You're thinking of gvisor. But no, the "gen2" runtime is a microvm ala firecracker and performs a lot better as a result.
Ah, that's great.
And it looks like Cloud Run can do something Lambda can't: https://cloud.google.com/run/docs/create-jobs . "Unlike a Cloud Run service, which listens for and serves requests, a Cloud Run job only runs its tasks and exits when finished. A job does not listen for or serve requests."
https://github.com/cloud-hypervisor/cloud-hypervisor or something else?
Possibly? I haven't found any public documentation that says specifically what hypervisor is used.
Google built crosvm which was the initial inspiration for firecracker, but Cloud Run runs on top of Borg (this fact is publicly documented). Borg is closed source, so it's possible the specific hypervisor they're using is as well.
We (I work on Cloud Run) are working on root access. If you'd like to know more you can reach me rpei@google.com
Awesome! I'll reach out to you, thank you.

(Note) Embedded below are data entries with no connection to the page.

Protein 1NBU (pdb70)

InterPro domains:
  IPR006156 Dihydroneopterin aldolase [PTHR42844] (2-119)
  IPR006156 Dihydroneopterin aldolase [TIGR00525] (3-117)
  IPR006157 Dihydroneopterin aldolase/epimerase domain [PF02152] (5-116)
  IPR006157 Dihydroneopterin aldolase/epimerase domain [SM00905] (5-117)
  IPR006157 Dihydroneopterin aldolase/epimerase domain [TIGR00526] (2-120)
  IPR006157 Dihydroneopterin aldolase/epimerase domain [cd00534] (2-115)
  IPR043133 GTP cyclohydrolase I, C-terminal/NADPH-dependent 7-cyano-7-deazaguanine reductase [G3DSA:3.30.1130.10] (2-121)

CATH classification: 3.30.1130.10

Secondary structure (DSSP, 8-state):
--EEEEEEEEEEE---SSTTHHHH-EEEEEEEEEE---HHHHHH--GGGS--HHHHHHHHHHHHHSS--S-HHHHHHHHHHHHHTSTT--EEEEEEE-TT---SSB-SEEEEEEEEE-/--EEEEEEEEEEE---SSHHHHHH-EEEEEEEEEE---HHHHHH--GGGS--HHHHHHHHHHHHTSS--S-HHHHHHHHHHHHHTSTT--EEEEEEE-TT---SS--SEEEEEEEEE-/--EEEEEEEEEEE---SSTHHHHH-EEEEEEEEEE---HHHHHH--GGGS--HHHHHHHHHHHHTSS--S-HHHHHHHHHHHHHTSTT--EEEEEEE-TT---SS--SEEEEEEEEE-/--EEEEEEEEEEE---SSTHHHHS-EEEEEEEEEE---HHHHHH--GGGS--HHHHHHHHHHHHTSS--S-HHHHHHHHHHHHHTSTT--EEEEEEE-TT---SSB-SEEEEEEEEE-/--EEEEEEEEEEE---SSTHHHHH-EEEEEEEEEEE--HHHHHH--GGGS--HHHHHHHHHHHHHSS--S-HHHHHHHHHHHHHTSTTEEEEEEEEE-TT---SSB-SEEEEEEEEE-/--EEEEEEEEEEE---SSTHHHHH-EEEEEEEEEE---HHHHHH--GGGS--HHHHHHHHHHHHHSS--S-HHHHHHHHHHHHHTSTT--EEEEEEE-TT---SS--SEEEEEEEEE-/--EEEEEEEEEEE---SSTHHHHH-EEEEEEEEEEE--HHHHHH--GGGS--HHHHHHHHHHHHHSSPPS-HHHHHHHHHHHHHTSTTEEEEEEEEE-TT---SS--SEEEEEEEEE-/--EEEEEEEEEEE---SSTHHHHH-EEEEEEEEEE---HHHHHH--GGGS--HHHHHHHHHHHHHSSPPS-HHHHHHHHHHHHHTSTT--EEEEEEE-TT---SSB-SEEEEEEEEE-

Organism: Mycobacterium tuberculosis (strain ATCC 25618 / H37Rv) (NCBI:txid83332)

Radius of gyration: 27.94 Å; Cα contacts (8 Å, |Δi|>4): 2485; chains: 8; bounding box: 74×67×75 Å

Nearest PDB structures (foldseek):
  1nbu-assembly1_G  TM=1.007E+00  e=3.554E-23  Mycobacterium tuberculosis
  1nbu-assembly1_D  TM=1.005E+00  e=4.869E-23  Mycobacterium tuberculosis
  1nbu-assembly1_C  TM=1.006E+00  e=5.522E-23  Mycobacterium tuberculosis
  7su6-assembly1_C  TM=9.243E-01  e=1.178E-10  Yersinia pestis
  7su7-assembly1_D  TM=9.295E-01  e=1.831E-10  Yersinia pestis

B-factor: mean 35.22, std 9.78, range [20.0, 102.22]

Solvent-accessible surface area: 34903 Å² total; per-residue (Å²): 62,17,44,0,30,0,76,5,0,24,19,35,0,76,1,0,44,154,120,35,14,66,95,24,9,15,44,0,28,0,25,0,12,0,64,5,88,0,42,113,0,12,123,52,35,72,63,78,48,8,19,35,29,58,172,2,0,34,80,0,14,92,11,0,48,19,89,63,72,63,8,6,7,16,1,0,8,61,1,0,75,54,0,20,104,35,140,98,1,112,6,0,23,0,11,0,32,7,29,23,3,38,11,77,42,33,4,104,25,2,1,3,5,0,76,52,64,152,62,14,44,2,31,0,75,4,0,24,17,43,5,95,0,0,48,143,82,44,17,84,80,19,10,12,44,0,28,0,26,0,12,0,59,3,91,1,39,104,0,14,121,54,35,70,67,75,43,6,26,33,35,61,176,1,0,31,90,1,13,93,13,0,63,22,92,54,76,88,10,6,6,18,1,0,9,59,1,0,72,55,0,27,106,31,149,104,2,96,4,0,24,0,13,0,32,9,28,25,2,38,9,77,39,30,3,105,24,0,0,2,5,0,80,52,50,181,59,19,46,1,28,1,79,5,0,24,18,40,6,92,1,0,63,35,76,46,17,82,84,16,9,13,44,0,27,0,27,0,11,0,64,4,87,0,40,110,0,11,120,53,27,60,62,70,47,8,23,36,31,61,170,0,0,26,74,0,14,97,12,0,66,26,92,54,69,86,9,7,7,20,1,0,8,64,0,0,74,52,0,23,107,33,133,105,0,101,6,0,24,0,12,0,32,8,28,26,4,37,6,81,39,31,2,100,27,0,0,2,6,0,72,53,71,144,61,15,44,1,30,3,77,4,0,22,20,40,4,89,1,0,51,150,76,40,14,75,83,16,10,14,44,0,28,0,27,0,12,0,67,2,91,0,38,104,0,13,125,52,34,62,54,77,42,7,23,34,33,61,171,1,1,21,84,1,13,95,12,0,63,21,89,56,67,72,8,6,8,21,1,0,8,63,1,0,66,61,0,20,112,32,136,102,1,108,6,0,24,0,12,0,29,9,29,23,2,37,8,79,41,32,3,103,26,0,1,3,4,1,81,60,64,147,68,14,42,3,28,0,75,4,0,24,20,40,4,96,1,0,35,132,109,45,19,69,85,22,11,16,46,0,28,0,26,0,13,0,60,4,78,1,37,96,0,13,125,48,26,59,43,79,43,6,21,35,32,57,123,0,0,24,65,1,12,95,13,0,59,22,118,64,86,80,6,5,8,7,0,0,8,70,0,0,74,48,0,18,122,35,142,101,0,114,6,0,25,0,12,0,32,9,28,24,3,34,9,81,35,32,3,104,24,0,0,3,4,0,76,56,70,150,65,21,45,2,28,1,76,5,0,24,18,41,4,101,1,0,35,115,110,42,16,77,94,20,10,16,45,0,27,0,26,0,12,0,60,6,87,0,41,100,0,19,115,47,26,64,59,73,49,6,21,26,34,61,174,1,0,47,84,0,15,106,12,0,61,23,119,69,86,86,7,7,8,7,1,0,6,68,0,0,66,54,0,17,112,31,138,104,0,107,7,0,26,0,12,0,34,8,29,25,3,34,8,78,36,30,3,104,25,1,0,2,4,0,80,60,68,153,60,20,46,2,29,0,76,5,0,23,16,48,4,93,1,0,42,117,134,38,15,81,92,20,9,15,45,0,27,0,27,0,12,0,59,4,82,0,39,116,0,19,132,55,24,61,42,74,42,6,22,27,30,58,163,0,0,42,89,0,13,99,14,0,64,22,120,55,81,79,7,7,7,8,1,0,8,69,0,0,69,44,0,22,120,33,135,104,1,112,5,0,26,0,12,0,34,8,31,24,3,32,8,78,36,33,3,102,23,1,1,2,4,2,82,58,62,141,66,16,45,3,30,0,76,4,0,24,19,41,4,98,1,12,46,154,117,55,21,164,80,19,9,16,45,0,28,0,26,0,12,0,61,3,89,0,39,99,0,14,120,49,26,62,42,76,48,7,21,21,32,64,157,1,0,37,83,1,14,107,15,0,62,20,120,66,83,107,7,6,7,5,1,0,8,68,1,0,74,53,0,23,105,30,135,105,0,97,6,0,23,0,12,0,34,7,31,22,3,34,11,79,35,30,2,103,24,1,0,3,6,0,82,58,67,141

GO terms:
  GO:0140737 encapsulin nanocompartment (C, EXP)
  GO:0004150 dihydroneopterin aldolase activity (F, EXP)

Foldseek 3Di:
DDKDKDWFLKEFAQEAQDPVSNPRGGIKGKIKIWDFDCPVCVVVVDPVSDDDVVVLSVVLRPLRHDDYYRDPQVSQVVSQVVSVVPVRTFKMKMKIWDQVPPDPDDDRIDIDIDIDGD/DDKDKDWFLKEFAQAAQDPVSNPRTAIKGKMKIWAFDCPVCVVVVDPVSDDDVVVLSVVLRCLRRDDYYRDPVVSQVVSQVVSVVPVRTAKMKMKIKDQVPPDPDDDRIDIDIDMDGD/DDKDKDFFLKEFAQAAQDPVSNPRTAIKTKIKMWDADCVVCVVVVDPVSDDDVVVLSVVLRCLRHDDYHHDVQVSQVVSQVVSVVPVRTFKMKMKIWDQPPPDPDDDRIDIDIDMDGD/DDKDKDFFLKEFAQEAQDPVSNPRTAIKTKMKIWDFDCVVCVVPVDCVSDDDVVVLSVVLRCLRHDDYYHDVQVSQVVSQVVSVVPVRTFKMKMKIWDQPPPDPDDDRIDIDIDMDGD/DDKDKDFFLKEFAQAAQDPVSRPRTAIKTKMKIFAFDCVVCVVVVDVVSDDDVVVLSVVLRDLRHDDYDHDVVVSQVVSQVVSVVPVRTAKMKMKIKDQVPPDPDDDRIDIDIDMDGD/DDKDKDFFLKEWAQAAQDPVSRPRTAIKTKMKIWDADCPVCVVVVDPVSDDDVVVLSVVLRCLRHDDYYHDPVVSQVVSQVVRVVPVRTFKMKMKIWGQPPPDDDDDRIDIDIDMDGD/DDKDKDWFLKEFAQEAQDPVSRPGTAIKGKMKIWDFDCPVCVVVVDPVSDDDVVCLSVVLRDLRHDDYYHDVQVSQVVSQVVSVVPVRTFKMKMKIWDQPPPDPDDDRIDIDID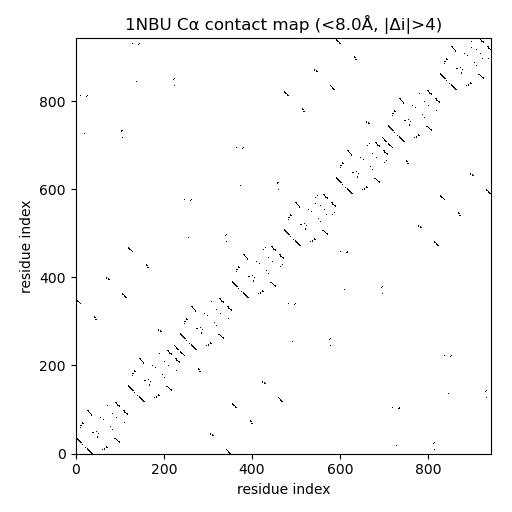IDGD/DDKDKDFFLKEFAQAAQDDVSRPRGAIKTKMKIWAFDCVVCVVVVDPVSDDDVVVLSVVLRPLRHDDYHHDVVVSQVVSQVVRVVPVRTFKMKMKMKGQVPPDPDDDGIDIDIDMDGD

Structure (mmCIF, N/CA/C/O backbone):
data_1NBU
#
_entry.id   1NBU
#
_cell.length_a   78.560
_cell.length_b   85.150
_cell.length_c   74.790
_cell.angle_alpha   90.00
_cell.angle_beta   112.69
_cell.angle_gamma   90.00
#
_symmetry.space_group_name_H-M   'P 1 21 1'
#
loop_
_entity.id
_entity.type
_entity.pdbx_description
1 polymer 'Probable dihydroneopterin aldolase'
2 polymer 'Probable dihydroneopterin aldolase'
3 polymer 'Probable dihydroneopterin aldolase'
4 non-polymer 2-AMINO-6-HYDROXYMETHYL-7,8-DIHYDRO-3H-PTERIDIN-4-ONE
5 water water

> I love Google Cloud Run and highly recommend it as the best option
I'd love to see the numbers for Cloud Run. It's nice for toy projects, but it's a money sink for anything serious, at least from my experience. On one project, we had a long-standing issue with G regarding autoscaling - scaling to zero sounds nice on paper, but they will not mention you the warmup phases where CR can spin up multiple containers for a single request and keep them for a while. And good luck hunting for unexplainedly running containers when there are no apparent cpu or network uses (G will happily charge you for this).
Additionally, startup is often abysmal with Java and Python projects (although it might perform better with Go/C++/Rust projects, but I don't have experience running those on CR).
> It's nice for toy projects, but it's a money sink for anything serious, at least from my experience.
This is really not my experience with Cloud Run at all. We've found it to actually be quite cost effective for a lot of different types of systems. For example, we ended up helping a customer migrate a ~$5B/year ecommerce platform onto it (mostly Java/Spring and Typescript services). We originally told them they should target GKE but they were adamant about serverless and it ended up being a perfect fit. They were paying like $5k/mo which is absurdly cheap for a platform generating that kind of revenue.
I guess it depends on the nature of each workload, but for businesses that tend to "follow the sun" I've found it to be a great solution, especially when you consider how little operations overhead there is with it.
Maybe I just don't know, but I really don't think most people here can even point to a cloud GPU with 1000 concurrent users and not end up with a million dollar bill.